Research Interests

Previous research
List of projects
Project descriptions
Thesis opportunities
Job opportunities

Current research in our High Performance Computing and Tools (HPCTools) research group at the University of Houston covers a variety of topics related to tools and software technologies for High Performance Computing. For more information and to download our publications and free software products, please visit the group’s website at http://www.cs.uh.edu/~hpctools .

Much of our recent work has focused on support for OpenMP, an industry standard for shared memory parallel programming that is widely supported. The OpenMP standard is maintained, and further developed, by the OpenMP Architecture Review Board (ARB) with participation by almost all the leading computer vendors. We have founded cOMPunity, a not-for-profit research organization with international membership that has joined the OpenMP Architecture Review Board, cOMPunity provides a variety of information and supporting material about OpenMP on its website, organizes workshops devoted to research, development and experiences related to OpenMP, and participates in the work of the ARB.

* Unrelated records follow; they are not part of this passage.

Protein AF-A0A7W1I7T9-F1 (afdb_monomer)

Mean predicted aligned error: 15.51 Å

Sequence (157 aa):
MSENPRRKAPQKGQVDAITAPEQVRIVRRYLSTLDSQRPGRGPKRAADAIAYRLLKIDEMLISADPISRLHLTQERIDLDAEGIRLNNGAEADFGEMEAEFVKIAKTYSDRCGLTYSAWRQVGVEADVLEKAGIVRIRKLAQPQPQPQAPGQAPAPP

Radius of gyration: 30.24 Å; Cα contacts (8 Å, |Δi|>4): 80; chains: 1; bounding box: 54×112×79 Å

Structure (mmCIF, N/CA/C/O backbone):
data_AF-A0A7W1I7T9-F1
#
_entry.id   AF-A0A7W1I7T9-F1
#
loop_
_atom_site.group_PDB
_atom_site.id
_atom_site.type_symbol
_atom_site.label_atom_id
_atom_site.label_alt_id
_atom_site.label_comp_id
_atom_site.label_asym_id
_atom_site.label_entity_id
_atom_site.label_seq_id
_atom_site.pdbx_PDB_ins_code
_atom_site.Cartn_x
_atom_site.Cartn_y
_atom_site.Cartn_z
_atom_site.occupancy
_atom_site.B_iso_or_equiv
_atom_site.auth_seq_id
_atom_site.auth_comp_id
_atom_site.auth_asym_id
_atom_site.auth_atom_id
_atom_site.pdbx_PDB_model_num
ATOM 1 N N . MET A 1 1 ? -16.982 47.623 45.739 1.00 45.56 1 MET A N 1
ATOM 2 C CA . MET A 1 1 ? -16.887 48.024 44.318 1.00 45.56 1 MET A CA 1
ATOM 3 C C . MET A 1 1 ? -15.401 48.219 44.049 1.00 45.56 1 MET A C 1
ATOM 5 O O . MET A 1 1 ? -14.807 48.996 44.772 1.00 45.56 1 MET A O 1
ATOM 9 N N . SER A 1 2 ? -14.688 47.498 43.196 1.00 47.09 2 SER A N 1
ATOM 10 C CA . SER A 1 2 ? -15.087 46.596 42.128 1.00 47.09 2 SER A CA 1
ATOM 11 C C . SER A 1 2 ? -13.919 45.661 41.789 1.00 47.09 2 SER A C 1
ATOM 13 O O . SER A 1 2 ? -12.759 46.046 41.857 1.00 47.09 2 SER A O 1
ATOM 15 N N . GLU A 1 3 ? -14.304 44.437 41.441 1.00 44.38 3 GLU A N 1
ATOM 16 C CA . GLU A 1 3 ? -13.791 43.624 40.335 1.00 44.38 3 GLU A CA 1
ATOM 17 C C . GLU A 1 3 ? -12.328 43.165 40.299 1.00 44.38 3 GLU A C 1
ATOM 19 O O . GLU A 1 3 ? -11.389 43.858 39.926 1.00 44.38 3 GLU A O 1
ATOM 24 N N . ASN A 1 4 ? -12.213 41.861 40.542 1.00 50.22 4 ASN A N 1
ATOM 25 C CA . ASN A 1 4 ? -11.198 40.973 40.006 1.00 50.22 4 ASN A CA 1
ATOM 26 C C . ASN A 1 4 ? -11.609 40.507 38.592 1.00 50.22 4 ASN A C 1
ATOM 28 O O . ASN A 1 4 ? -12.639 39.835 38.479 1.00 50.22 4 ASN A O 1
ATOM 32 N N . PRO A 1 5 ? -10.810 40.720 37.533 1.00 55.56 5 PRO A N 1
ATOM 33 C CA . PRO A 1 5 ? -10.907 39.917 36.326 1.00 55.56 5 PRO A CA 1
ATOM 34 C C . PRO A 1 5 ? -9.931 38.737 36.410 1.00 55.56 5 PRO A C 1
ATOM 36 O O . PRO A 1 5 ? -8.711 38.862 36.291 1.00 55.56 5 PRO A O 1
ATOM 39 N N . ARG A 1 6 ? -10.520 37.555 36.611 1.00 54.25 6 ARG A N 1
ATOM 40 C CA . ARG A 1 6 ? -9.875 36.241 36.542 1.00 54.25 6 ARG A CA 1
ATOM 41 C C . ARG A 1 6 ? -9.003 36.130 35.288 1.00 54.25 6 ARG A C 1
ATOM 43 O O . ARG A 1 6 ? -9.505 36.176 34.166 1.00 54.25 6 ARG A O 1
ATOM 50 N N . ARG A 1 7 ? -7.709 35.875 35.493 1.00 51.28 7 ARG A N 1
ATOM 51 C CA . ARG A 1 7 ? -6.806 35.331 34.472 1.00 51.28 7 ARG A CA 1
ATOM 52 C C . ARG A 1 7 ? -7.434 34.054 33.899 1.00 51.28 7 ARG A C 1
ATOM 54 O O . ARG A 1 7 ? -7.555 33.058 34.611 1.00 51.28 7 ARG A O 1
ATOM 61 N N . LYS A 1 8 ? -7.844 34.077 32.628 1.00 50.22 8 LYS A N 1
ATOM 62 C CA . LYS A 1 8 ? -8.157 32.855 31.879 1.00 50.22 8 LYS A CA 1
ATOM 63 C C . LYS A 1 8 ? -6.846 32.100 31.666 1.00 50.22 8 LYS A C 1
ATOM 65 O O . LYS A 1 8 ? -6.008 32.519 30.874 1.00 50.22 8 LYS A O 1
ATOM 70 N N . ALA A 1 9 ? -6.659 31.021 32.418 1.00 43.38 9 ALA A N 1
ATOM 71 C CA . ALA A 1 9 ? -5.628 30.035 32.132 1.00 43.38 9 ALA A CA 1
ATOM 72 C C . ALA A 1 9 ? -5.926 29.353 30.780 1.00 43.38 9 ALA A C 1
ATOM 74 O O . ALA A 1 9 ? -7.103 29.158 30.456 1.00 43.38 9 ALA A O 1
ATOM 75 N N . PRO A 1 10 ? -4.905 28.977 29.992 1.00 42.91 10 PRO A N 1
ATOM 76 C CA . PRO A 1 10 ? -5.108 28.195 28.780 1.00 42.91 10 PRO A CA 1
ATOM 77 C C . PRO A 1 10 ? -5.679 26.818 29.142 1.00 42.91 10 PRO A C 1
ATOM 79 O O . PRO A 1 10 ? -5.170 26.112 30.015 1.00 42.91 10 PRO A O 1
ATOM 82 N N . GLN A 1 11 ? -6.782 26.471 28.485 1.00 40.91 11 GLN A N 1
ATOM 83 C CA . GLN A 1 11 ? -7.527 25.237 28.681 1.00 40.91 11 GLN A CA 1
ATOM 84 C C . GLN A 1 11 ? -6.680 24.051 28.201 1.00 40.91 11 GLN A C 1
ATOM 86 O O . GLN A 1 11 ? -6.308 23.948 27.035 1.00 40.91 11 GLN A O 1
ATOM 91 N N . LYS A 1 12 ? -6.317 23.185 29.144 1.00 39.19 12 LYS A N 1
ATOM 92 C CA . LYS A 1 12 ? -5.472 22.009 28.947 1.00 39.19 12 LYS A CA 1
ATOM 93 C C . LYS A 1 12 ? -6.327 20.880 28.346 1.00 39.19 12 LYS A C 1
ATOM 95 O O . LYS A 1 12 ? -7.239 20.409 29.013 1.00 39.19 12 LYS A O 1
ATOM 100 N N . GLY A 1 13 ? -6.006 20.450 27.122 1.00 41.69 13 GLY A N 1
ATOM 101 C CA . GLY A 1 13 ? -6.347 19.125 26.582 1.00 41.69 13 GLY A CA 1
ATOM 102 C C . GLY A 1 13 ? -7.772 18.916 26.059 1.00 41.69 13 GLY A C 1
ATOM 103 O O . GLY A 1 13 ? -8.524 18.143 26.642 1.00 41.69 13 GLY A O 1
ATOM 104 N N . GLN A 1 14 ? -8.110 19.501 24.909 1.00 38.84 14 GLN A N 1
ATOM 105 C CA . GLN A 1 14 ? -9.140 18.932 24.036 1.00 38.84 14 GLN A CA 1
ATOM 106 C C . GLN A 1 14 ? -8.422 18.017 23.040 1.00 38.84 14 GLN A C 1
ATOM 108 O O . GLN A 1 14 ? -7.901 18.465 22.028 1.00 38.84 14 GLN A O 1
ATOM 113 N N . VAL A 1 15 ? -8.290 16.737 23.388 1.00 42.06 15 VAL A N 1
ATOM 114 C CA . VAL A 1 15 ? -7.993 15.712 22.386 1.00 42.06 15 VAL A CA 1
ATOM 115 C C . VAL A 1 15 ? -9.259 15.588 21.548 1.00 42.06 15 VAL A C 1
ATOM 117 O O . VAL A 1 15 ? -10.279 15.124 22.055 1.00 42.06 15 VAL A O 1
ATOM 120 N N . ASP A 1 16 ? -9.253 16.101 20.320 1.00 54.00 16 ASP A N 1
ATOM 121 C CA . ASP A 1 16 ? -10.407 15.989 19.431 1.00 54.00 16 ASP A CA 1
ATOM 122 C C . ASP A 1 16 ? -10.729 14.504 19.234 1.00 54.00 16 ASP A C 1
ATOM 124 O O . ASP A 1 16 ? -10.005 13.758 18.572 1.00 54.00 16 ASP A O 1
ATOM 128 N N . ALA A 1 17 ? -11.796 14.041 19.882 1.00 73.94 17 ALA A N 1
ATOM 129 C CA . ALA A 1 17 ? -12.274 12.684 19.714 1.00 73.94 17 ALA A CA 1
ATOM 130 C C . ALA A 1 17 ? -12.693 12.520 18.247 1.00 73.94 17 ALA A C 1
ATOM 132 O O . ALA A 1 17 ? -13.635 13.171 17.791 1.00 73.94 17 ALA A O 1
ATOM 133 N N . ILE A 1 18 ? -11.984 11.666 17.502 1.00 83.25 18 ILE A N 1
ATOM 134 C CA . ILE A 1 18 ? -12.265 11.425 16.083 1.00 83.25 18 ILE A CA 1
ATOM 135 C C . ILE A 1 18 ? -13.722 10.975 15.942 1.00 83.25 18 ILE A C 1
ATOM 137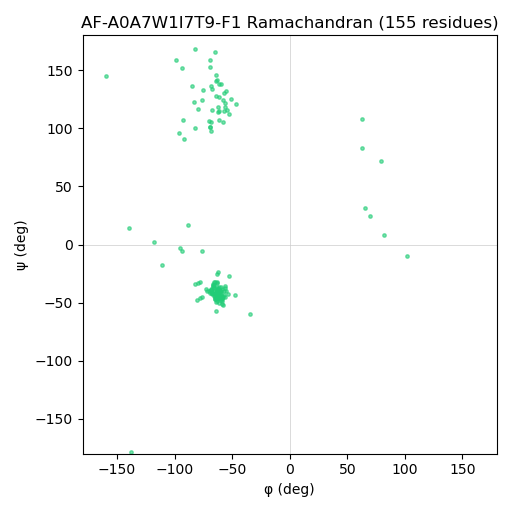 O O . ILE A 1 18 ? -14.132 9.944 16.486 1.00 83.25 18 ILE A O 1
ATOM 141 N N . THR A 1 19 ? -14.506 11.769 15.216 1.00 91.44 19 THR A N 1
ATOM 142 C CA . THR A 1 19 ? -15.956 11.591 15.098 1.00 91.44 19 THR A CA 1
ATOM 143 C C . THR A 1 19 ? -16.320 10.341 14.298 1.00 91.44 19 THR A C 1
ATOM 145 O O . THR A 1 19 ? -15.543 9.840 13.486 1.00 91.44 19 THR A O 1
ATOM 148 N N . ALA A 1 20 ? -17.540 9.833 14.486 1.00 88.62 20 ALA A N 1
ATOM 149 C CA . ALA A 1 20 ? -18.020 8.644 13.782 1.00 88.62 20 ALA A CA 1
ATOM 150 C C . ALA A 1 20 ? -17.909 8.712 12.239 1.00 88.62 20 ALA A C 1
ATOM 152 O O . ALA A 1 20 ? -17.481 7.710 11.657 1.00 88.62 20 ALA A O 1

OpenMP can be used to write parallel programs for execution on SMPs, ccNUMA systems such as SGI’s Altix, and on multicore and multithreading systems. It has also been implemented on clusters to enhance its portability. The idea of OpenMP is that the application developer uses special notation (a comment in Fortran and a pragma in C/C++) to describe the strategy that should be used to parallelize a program. An OpenMP-aware compiler will then process this user information in order to construct the explicitly parallel code. This generally makes it easier to write and maintain the code than is possible with “low-level” explicit parallel programming APIs such as PThreads.
Our research aims to contribute to the specification of OpenMP and to its take-up. In particular, we have created an open source reference compiler for OpenMP along with Fortran, C or C++. OpenUH is a freely available, robust compiler framework that was developed by local students in several years of intensive effort with support from the Department of Energy’s Office of Science (DOE). It generates native code for Pentium, Opteron and Itanium-based systems and emits heavily optimized source code that makes calls to its custom runtime library for other platforms. A specific feature of OpenUH is its ability to interact with several popular performance analysis tools in order to simplify the task of tuning OpenMP codes (as well as MPI codes or programs that use both of these programming interfaces). The tools currently include TAU, KOJAK, PerfSuite and VAMPIR. This work was begun with support from the National Science Foundation (NSF) and is described on the COPPER website.

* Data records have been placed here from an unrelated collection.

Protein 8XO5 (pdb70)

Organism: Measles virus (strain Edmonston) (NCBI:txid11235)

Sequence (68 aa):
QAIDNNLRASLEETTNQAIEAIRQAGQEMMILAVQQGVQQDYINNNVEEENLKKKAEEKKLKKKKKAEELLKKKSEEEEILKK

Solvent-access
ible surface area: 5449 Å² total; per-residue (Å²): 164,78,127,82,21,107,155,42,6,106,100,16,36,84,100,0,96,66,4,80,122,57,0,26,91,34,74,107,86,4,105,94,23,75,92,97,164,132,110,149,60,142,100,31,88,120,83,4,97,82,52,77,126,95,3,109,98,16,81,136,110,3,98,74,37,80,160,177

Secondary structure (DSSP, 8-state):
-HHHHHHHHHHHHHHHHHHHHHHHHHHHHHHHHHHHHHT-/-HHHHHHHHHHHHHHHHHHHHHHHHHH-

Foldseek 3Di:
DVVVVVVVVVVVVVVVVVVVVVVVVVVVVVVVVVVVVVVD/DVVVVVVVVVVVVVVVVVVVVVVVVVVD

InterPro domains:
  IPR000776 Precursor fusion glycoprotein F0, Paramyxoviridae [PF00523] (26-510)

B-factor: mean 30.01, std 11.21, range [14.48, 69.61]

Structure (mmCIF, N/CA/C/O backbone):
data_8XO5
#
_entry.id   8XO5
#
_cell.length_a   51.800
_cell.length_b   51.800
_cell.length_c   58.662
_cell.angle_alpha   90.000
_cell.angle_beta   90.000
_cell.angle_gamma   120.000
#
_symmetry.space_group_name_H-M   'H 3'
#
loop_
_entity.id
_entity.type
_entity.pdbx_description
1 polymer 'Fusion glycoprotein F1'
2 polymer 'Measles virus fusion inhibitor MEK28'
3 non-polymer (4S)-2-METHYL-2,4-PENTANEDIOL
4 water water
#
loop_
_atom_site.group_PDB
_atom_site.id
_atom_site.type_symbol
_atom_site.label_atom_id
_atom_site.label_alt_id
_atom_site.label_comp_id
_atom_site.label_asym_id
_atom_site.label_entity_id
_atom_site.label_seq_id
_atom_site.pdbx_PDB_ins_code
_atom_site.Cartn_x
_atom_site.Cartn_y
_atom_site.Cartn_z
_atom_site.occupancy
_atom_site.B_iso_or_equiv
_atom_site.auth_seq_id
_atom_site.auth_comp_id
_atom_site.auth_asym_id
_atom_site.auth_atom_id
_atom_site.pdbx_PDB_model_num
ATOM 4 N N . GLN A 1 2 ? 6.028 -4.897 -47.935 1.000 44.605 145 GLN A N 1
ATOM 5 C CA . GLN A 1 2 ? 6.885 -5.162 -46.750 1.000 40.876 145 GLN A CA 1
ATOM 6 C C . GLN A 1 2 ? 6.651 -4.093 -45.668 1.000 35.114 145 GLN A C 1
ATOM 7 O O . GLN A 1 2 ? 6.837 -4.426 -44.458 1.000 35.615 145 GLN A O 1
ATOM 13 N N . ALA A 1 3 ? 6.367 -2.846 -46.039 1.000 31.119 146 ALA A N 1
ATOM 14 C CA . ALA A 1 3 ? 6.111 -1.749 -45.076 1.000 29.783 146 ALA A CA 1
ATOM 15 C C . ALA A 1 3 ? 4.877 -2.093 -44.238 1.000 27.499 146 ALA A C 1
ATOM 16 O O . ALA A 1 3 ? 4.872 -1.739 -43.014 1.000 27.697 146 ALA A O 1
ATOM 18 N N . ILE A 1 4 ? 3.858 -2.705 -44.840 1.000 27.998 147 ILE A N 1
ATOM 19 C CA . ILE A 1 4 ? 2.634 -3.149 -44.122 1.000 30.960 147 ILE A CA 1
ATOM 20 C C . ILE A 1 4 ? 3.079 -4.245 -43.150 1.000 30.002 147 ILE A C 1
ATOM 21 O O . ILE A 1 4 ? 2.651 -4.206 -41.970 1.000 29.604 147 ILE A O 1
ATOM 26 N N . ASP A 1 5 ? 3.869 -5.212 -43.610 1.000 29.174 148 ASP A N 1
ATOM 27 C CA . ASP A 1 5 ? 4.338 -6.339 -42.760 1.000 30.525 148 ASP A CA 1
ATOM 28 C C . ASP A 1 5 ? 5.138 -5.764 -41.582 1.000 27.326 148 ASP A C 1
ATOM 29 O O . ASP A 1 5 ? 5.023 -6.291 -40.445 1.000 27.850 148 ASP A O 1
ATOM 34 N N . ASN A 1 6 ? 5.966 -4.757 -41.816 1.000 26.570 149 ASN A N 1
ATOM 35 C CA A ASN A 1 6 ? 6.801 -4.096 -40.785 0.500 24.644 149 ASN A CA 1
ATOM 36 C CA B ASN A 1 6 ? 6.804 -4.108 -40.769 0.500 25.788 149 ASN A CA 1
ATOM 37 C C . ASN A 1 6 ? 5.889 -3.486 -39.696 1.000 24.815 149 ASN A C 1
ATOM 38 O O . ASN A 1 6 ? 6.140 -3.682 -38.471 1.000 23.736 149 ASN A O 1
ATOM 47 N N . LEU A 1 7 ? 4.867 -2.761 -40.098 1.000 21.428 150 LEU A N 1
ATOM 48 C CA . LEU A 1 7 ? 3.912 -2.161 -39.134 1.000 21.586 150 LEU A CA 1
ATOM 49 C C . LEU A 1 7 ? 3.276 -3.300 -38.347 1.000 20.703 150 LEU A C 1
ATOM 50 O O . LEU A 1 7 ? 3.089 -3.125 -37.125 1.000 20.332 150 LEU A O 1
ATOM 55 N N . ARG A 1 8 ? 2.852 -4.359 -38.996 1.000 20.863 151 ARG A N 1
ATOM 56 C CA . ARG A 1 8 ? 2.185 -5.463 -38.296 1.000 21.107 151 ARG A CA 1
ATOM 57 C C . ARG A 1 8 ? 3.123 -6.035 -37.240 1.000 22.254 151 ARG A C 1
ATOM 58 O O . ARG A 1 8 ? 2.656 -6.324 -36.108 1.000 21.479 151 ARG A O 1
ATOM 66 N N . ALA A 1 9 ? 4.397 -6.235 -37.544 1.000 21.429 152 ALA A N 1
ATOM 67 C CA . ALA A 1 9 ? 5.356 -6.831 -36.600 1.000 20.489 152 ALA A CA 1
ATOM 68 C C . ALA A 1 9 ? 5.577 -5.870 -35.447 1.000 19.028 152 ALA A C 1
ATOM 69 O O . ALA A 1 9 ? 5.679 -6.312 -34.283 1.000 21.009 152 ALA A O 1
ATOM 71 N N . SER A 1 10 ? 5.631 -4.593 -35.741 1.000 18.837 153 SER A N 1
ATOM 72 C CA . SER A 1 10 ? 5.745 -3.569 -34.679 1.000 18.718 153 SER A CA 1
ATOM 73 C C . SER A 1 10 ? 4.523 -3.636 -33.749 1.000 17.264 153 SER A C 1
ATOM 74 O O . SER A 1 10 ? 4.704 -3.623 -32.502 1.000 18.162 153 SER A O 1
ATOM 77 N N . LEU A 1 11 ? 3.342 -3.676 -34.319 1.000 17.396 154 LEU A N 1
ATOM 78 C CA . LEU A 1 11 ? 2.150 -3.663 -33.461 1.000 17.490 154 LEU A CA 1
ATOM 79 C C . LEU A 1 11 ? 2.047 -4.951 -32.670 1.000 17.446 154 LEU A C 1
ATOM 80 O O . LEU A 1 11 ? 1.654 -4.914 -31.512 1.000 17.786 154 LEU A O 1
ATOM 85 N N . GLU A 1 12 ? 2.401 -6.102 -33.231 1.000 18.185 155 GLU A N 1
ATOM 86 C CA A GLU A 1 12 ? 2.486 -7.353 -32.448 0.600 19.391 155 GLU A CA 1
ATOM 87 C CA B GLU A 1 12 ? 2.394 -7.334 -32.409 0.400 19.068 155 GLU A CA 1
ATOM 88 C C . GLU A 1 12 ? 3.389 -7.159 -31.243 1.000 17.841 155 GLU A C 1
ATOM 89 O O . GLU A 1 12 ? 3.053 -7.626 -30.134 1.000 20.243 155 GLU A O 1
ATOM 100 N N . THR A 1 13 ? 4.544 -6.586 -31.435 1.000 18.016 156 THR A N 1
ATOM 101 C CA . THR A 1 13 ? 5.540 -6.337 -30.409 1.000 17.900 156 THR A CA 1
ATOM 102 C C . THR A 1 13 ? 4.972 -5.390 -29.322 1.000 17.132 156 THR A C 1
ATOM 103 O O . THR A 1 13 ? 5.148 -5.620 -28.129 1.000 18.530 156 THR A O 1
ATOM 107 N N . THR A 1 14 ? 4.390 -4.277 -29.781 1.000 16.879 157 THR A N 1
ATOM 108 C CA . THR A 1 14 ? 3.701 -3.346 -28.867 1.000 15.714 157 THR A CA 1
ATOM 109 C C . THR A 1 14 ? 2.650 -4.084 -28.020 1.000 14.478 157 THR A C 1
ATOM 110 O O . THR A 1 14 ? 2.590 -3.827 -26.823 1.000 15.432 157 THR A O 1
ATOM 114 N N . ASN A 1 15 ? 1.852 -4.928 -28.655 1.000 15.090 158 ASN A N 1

Current DOE support within the Center for Programming Models for Scalable Parallel Computing is enabling us to perform research into language features that enhance the usefulness of OpenMP for scalable parallel computing, where many threads may be utilized to execute a program, or where OpenMP may be combined with other models. In this project we are also considering alternative strategies for implementing OpenMP on clusters and other non-shared memory architectures. To this end we have collaborated with colleagues at the NASA Ames Research Center, which has installed OpenUH and the COPPER tools, and has used them to improve the performance of production codes. They have also evaluated our experimental language extensions for OpenMP and demonstrated their usefulness as well as the simplicity of our approach.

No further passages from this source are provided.